§ Brief
From the records below, please repeat exactly the line that has "ATOM 30 N N", the line that has "ATOM 50 C CA", and every line between them, and nothing else.

Record extracts Block Start

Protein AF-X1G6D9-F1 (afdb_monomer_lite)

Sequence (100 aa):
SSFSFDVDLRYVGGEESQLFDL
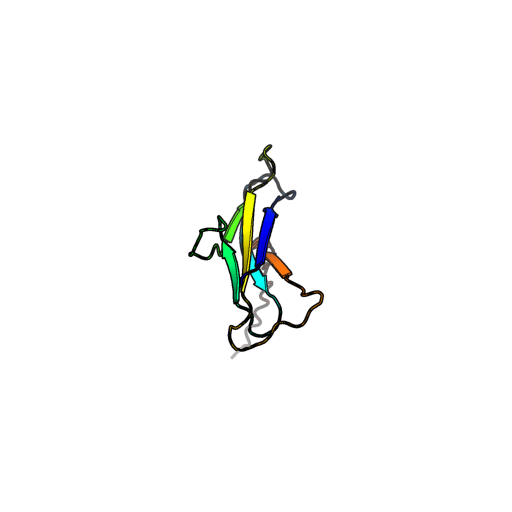SAEGPSGWLVRVQQTVAGTKELPAVVLDPTQTYAGEKVVVIAIPPYWVITEPGDYNIEVAARSKETEKRIANATQKPP

Secondary structure (DSSP, 8-state):
--EEEEEEE---SSSS-EEEEEEEE-STT-EEEEESSTT--S---EEEE-TT--SS-EEEEEEEE--TTS-PPSS----EEEEEEGGG--------PPP-

Structure (mmCIF, N/CA/C/O backbone):
data_AF-X1G6D9-F1
#
_entry.id   AF-X1G6D9-F1
#
loop_
_atom_site.group_PDB
_atom_site.id
_atom_site.type_symbol
_atom_site.label_atom_id
_atom_site.label_alt_id
_atom_site.label_comp_id
_atom_site.label_asym_id
_atom_site.label_entity_id
_atom_site.label_seq_id
_atom_site.pdbx_PDB_ins_code
_atom_site.Cartn_x
_atom_site.Cartn_y
_atom_site.Cartn_z
_atom_site.occupancy
_atom_site.B_iso_or_equiv
_atom_site.auth_seq_id
_atom_site.auth_comp_id
_atom_site.auth_asym_id
_atom_site.auth_atom_id
_atom_site.pdbx_PDB_model_num
ATOM 1 N N . SER A 1 1 ? 10.360 2.573 -17.201 1.00 73.69 1 SER A N 1
ATOM 2 C CA . SER A 1 1 ? 8.900 2.692 -17.022 1.00 73.69 1 SER A CA 1
ATOM 3 C C . SER A 1 1 ? 8.529 2.245 -15.624 1.00 73.69 1 SER A C 1
ATOM 5 O O . SER A 1 1 ? 9.272 1.453 -15.060 1.00 73.69 1 SER A O 1
ATOM 7 N N . SER A 1 2 ? 7.443 2.765 -15.060 1.00 86.81 2 SER A N 1
ATOM 8 C CA . SER A 1 2 ? 6.899 2.360 -13.757 1.00 86.81 2 SER A CA 1
ATOM 9 C C . SER A 1 2 ? 5.525 1.725 -13.936 1.00 86.81 2 SER 
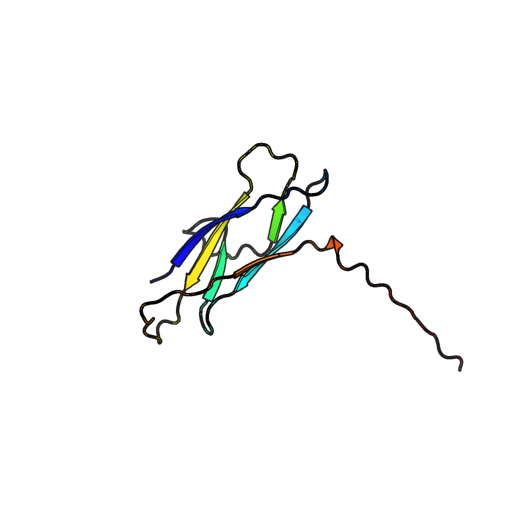A C 1
ATOM 11 O O . SER A 1 2 ? 4.835 2.031 -14.907 1.00 86.81 2 SER A O 1
ATOM 13 N N . PHE A 1 3 ? 5.119 0.900 -12.979 1.00 90.56 3 PHE A N 1
ATOM 14 C CA . PHE A 1 3 ? 3.770 0.356 -12.873 1.00 90.56 3 PHE A CA 1
ATOM 15 C C . PHE A 1 3 ? 3.024 1.085 -11.755 1.00 90.56 3 PHE A C 1
ATOM 17 O O . PHE A 1 3 ? 3.623 1.419 -10.730 1.00 90.56 3 PHE A O 1
ATOM 24 N N . SER A 1 4 ? 1.737 1.350 -11.964 1.00 93.19 4 SER A N 1
ATOM 25 C CA . SER A 1 4 ? 0.870 2.023 -10.997 1.00 93.19 4 SER A CA 1
ATOM 26 C C . SER A 1 4 ? -0.437 1.264 -10.846 1.00 93.19 4 SER A C 1
ATOM 28 O O . SER A 1 4 ? -1.067 0.936 -11.852 1.00 93.19 4 SER A O 1
ATOM 30 N N . PHE A 1 5 ? -0.849 1.039 -9.604 1.00 92.38 5 PHE A N 1
ATOM 31 C CA . PHE A 1 5 ? -2.068 0.313 -9.268 1.00 92.38 5 PHE A CA 1
ATOM 32 C C . PHE A 1 5 ? -2.900 1.146 -8.302 1.00 92.38 5 PHE A C 1
ATOM 34 O O . PHE A 1 5 ? -2.394 1.537 -7.249 1.00 92.38 5 PHE A O 1
ATOM 41 N N . ASP A 1 6 ? -4.158 1.402 -8.648 1.00 92.75 6 ASP A N 1
ATOM 42 C CA . ASP A 1 6 ? -5.123 1.969 -7.710 1.00 92.75 6 ASP A CA 1
ATOM 43 C C . ASP A 1 6 ? -5.605 0.860 -6.768 1.00 92.75 6 ASP A C 1
ATOM 45 O O . ASP A 1 6 ? -5.991 -0.224 -7.211 1.00 92.75 6 ASP A O 1
ATOM 49 N N . VAL A 1 7 ? -5.563 1.127 -5.466 1.00 92.00 7 VAL A N 1
ATOM 50 C CA . VAL A 1 7 ? -5.975 0.200 -4.411 1.00 92.00 7 VAL A CA 1
ATOM 51 C C . VAL A 1 7 ? -7.033 0.880 -3.552 1.00 92.00 7 VAL A C 1
ATOM 53 O O . VAL A 1 7 ? -6.787 1.929 -2.957 1.00 92.00 7 VAL A O 1
ATOM 56 N N . ASP A 1 8 ? -8.207 0.260 -3.482 1.00 91.06 8 ASP A N 1
ATOM 57 C CA . ASP A 1 8 ? -9.290 0.662 -2.589 1.00 91.06 8 ASP A CA 1
ATOM 58 C C . ASP A 1 8 ? -9.126 -0.053 -1.238 1.00 91.06 8 ASP A C 1
ATOM 60 O O . ASP A 1 8 ? -9.186 -1.282 -1.152 1.00 91.06 8 ASP A O 1
ATOM 64 N N . LEU A 1 9 ? -8.913 0.716 -0.171 1.00 90.38 9 LEU A N 1
ATOM 65 C CA . LEU A 1 9 ? -8.777 0.215 1.193 1.00 90.38 9 LEU A CA 1
ATOM 66 C C . LEU A 1 9 ? -10.091 0.397 1.948 1.00 90.38 9 LEU A C 1
ATOM 68 O O . LEU A 1 9 ? -10.598 1.509 2.095 1.00 90.38 9 LEU A O 1
ATOM 72 N N . ARG A 1 10 ? -10.622 -0.702 2.489 1.00 89.31 10 ARG A N 1
ATOM 73 C CA . ARG A 1 10 ? -11.834 -0.686 3.310 1.00 89.31 10 ARG A CA 1
ATOM 74 C C . ARG A 1 10 ? -11.620 -1.443 4.610 1.00 89.31 10 ARG A C 1
ATOM 76 O O . ARG A 1 10 ? -11.293 -2.627 4.596 1.00 89.31 10 ARG A O 1
ATOM 83 N N . TYR A 1 11 ? -11.872 -0.766 5.725 1.00 88.12 11 TYR A N 1
ATOM 84 C CA . TYR A 1 11 ? -11.936 -1.398 7.034 1.00 88.12 11 TYR A CA 1
ATOM 85 C C . TYR A 1 11 ? -13.380 -1.808 7.333 1.00 88.12 11 TYR A C 1
ATOM 87 O O . TYR A 1 11 ? -14.296 -1.001 7.215 1.00 88.12 11 TYR A O 1
ATOM 95 N N . VAL A 1 12 ? -13.586 -3.086 7.653 1.00 85.94 12 VAL A N 1
ATOM 96 C CA . VAL A 1 12 ? -14.911 -3.670 7.941 1.00 85.94 12 VAL A CA 1
ATOM 97 C C . VAL A 1 12 ? -15.019 -4.223 9.366 1.00 85.94 12 VAL A C 1
ATOM 99 O O . VAL A 1 12 ? -16.007 -4.872 9.697 1.00 85.94 12 VAL A O 1
ATOM 102 N N . GLY A 1 13 ? -13.991 -4.022 10.194 1.00 77.94 13 GLY A N 1
ATOM 103 C CA . GLY A 1 13 ? -13.994 -4.405 11.605 1.00 77.94 13 GLY A CA 1
ATOM 104 C C . GLY A 1 13 ? -14.343 -3.218 12.501 1.00 77.94 13 GLY A C 1
ATOM 105 O O . GLY A 1 13 ? -14.113 -2.077 12.125 1.00 77.94 13 GLY A O 1
ATOM 106 N N . GLY A 1 14 ? -14.875 -3.492 13.692 1.00 77.88 14 GLY A N 1
ATOM 107 C CA . GLY A 1 14 ? -15.118 -2.471 14.717 1.00 77.88 14 GLY
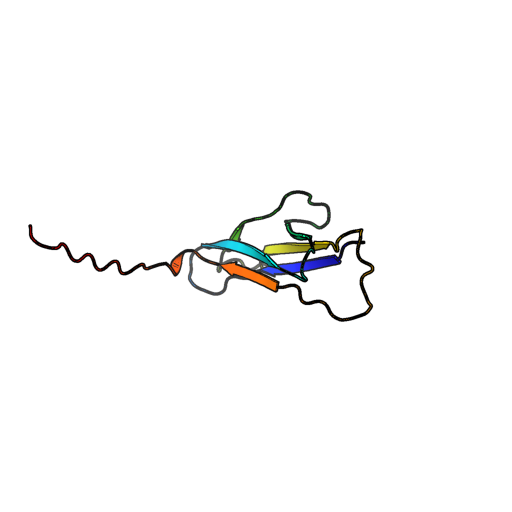 A CA 1
ATOM 108 C C . GLY A 1 14 ? -16.158 -1.404 14.352 1.00 77.88 14 GLY A C 1
ATOM 109 O O . GLY A 1 14 ? -16.829 -1.470 13.326 1.00 77.88 14 GLY A O 1
ATOM 110 N N . GLU A 1 15 ? -16.296 -0.423 15.242 1.00 80.69 15 GLU A N 1
ATOM 111 C CA . GLU A 1 15 ? -17.191 0.738 15.084 1.00 80.69 15 GLU A CA 1
ATOM 112 C C . GLU A 1 15 ? -16.414 2.065 15.059 1.00 80.69 15 GLU A C 1
ATOM 114 O O . GLU A 1 15 ? -16.981 3.118 14.779 1.00 80.69 15 GLU A O 1
ATOM 119 N N . GLU A 1 16 ? -15.106 2.020 15.325 1.00 87.88 16 GLU A N 1
ATOM 120 C CA . GLU A 1 16 ? -14.244 3.192 15.445 1.00 87.88 16 GLU A CA 1
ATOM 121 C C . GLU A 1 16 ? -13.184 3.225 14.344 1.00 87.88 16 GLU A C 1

Record extracts Block End

§ Expected output
ATOM 30 N N . PHE A 1 5 ? -0.849 1.039 -9.604 1.00 92.38 5 PHE A N 1
ATOM 31 C CA . PHE A 1 5 ? -2.068 0.313 -9.268 1.00 92.38 5 PHE A CA 1
ATOM 32 C C . PHE A 1 5 ? -2.900 1.146 -8.302 1.00 92.38 5 PHE A C 1
ATOM 34 O O . PHE A 1 5 ? -2.394 1.537 -7.249 1.00 92.38 5 PHE A O 1
ATOM 41 N N . ASP A 1 6 ? -4.158 1.402 -8.648 1.00 92.75 6 ASP A N 1
ATOM 42 C CA . ASP A 1 6 ? -5.123 1.969 -7.710 1.00 92.75 6 ASP A CA 1
ATOM 43 C C . ASP A 1 6 ? -5.605 0.860 -6.768 1.00 92.75 6 ASP A C 1
ATOM 45 O O . ASP A 1 6 ? -5.991 -0.224 -7.211 1.00 92.75 6 ASP A O 1
ATOM 49 N N . VAL A 1 7 ? -5.563 1.127 -5.466 1.00 92.00 7 VAL A N 1
ATOM 50 C CA . VAL A 1 7 ? -5.975 0.200 -4.411 1.00 92.00 7 VAL A CA 1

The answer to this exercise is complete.